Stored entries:
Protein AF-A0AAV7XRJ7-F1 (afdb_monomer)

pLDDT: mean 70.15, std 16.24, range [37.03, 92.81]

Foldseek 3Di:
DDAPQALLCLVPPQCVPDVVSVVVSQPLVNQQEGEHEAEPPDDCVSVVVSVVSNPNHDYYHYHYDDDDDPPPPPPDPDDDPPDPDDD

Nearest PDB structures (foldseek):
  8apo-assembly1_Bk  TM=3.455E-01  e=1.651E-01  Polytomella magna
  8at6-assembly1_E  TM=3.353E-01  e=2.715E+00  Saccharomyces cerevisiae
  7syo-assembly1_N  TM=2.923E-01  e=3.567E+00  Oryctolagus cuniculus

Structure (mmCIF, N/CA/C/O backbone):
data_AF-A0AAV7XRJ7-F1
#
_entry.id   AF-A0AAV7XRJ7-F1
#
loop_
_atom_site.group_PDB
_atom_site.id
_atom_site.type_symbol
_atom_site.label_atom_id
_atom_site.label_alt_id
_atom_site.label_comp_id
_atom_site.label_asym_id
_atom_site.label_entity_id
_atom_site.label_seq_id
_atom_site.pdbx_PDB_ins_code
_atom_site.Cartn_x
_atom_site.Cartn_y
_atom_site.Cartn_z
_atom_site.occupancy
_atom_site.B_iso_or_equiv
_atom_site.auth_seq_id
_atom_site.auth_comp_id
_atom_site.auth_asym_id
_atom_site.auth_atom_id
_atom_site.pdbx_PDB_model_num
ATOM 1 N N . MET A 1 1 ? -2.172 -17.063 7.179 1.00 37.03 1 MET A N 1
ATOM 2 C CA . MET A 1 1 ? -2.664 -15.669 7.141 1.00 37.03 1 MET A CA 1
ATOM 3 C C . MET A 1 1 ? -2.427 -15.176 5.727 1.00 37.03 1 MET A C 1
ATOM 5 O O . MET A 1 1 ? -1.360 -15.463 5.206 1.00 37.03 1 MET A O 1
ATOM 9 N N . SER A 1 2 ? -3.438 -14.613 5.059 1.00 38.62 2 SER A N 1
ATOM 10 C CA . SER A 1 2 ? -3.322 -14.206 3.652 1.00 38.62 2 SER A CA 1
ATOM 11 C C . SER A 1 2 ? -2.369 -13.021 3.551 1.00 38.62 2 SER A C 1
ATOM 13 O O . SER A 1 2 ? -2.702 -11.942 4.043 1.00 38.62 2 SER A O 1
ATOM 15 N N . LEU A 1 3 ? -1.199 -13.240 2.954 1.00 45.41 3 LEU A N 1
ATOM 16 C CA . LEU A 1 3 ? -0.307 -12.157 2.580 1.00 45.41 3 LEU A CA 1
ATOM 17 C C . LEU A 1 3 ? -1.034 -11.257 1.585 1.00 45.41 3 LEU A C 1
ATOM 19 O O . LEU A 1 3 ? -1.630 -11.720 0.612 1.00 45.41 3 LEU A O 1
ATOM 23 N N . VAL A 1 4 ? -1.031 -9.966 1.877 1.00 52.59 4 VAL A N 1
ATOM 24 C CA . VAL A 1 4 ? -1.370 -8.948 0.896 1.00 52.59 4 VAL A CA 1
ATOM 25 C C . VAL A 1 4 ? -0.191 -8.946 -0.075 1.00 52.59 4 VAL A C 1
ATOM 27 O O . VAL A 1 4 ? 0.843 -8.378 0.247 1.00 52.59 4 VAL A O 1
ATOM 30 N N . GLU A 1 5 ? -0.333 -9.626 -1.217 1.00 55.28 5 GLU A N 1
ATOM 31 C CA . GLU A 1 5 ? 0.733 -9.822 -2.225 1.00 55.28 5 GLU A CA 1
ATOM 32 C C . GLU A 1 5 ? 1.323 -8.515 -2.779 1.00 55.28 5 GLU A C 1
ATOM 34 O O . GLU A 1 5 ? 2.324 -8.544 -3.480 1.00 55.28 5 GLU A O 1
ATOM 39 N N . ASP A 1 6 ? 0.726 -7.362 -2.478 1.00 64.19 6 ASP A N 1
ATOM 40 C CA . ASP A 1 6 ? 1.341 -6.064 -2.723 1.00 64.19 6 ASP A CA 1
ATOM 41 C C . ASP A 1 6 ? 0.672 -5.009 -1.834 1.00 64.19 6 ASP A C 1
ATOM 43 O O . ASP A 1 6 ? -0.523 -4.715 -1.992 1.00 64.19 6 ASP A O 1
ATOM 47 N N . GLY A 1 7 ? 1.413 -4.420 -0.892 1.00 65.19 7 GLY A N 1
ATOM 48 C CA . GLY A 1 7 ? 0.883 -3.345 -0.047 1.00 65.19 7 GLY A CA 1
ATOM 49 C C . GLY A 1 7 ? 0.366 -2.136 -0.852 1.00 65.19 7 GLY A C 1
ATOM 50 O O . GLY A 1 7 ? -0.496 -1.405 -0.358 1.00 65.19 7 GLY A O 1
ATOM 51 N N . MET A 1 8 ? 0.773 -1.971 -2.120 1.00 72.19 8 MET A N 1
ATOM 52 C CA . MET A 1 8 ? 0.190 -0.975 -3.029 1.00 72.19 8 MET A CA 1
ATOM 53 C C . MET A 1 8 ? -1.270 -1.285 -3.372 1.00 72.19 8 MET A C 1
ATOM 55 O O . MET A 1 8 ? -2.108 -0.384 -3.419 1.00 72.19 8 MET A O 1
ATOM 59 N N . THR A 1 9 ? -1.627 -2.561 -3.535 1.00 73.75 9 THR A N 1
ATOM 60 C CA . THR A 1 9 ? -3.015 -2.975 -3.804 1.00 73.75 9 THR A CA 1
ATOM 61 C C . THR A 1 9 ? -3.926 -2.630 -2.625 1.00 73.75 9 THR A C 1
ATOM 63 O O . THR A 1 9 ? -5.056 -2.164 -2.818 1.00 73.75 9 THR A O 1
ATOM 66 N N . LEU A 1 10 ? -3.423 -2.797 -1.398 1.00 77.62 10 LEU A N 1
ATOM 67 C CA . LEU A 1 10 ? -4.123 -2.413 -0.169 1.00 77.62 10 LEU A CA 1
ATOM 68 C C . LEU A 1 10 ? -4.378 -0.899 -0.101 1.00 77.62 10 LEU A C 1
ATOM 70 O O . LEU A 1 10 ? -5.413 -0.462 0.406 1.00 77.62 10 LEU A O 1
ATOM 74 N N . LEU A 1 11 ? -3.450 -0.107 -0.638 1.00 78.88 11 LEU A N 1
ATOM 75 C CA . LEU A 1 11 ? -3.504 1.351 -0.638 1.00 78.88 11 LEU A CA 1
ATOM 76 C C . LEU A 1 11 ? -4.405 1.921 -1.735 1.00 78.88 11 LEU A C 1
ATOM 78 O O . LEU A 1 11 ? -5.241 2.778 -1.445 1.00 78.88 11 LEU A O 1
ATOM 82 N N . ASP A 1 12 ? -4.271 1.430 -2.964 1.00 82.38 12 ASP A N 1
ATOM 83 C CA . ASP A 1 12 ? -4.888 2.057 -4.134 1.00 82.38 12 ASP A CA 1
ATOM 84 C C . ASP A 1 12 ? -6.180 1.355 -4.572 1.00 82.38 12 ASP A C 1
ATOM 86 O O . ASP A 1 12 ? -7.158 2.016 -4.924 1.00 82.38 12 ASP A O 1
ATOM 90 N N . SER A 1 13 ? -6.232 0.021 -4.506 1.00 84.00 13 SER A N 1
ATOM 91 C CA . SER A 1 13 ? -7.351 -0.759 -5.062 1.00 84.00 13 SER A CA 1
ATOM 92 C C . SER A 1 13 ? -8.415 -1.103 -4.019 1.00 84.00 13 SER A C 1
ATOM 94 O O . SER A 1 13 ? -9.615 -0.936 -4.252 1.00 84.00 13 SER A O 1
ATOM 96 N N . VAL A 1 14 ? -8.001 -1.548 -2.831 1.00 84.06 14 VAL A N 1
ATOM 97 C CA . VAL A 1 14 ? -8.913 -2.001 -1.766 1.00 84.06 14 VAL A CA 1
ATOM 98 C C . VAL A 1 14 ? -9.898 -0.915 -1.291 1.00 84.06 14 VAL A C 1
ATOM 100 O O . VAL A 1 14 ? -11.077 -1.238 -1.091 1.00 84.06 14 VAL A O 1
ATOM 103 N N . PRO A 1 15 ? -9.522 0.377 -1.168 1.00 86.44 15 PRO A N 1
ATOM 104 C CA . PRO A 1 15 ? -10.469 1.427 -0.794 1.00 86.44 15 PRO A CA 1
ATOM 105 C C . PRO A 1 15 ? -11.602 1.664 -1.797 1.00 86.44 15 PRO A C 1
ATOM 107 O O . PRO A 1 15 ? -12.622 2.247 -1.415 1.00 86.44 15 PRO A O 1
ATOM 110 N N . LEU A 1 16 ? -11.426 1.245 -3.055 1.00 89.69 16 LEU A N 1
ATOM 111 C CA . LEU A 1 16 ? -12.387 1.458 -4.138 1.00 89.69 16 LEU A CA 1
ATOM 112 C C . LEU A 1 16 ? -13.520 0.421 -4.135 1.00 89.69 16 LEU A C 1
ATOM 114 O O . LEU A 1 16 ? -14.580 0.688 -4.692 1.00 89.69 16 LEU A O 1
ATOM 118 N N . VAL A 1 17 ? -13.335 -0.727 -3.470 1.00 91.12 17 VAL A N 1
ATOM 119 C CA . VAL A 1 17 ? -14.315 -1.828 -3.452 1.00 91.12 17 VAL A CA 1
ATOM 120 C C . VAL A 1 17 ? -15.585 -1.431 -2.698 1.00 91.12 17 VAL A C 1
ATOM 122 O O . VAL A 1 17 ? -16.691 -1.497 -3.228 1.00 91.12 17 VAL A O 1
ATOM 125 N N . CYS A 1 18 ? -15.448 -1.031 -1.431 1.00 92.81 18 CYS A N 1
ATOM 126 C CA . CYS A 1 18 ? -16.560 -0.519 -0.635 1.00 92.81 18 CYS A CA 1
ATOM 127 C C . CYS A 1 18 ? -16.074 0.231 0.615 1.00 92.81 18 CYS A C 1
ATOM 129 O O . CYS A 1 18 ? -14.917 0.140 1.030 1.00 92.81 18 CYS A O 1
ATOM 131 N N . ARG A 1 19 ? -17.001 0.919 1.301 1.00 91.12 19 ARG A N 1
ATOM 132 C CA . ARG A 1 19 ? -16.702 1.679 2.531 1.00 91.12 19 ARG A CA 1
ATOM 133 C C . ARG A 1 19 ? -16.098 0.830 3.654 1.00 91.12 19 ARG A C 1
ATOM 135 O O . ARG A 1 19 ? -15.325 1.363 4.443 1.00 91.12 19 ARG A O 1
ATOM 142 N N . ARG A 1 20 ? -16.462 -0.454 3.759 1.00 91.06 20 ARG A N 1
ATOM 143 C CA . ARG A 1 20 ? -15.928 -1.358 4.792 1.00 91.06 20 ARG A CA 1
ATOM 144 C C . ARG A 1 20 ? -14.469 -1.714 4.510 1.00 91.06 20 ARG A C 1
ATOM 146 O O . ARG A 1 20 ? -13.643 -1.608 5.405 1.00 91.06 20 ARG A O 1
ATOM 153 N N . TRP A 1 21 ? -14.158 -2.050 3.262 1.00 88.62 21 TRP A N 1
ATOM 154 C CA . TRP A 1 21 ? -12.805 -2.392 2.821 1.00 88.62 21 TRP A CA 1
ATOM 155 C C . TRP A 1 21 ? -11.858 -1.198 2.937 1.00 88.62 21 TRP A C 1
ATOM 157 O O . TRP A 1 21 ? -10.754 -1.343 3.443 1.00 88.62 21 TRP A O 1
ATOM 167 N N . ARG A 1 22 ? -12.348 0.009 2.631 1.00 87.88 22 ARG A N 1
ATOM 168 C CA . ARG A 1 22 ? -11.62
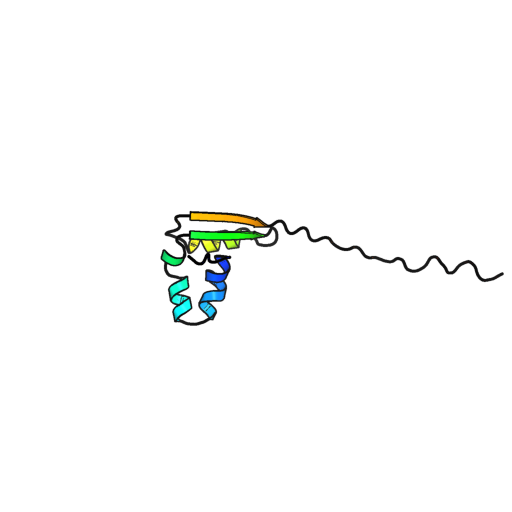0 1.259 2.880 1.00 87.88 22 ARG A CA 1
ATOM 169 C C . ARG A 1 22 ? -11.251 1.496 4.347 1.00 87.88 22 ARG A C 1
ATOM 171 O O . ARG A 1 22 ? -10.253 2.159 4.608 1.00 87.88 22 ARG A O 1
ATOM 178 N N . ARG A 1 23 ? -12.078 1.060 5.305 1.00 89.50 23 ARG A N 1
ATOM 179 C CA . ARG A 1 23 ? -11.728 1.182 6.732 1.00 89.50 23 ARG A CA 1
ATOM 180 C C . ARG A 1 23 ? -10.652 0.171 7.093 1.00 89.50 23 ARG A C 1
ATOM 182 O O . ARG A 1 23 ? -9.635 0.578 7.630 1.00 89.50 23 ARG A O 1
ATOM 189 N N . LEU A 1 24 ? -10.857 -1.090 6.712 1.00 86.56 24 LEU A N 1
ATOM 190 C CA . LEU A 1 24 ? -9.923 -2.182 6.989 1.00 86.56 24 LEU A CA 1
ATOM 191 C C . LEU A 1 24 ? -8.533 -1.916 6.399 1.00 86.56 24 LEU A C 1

REQUIRED ACTION: All lines above from the one holding "ATOM 68 C C" to the one holding "ATOM 76 C C", inclusive, are to be copied exactly; no other line is wanted.

SOLUTION FOR THIS TASK:
ATOM 68 C C . LEU A 1 10 ? -4.378 -0.899 -0.101 1.00 77.62 10 LEU A C 1
ATOM 70 O O . LEU A 1 10 ? -5.413 -0.462 0.406 1.00 77.62 10 LEU A O 1
ATOM 74 N N . LEU A 1 11 ? -3.450 -0.107 -0.638 1.00 78.88 11 LEU A N 1
ATOM 75 C CA . LEU A 1 11 ? -3.504 1.351 -0.638 1.00 78.88 11 LEU A CA 1
ATOM 76 C C . LEU A 1 11 ? -4.405 1.921 -1.735 1.00 78.88 11 LEU A C 1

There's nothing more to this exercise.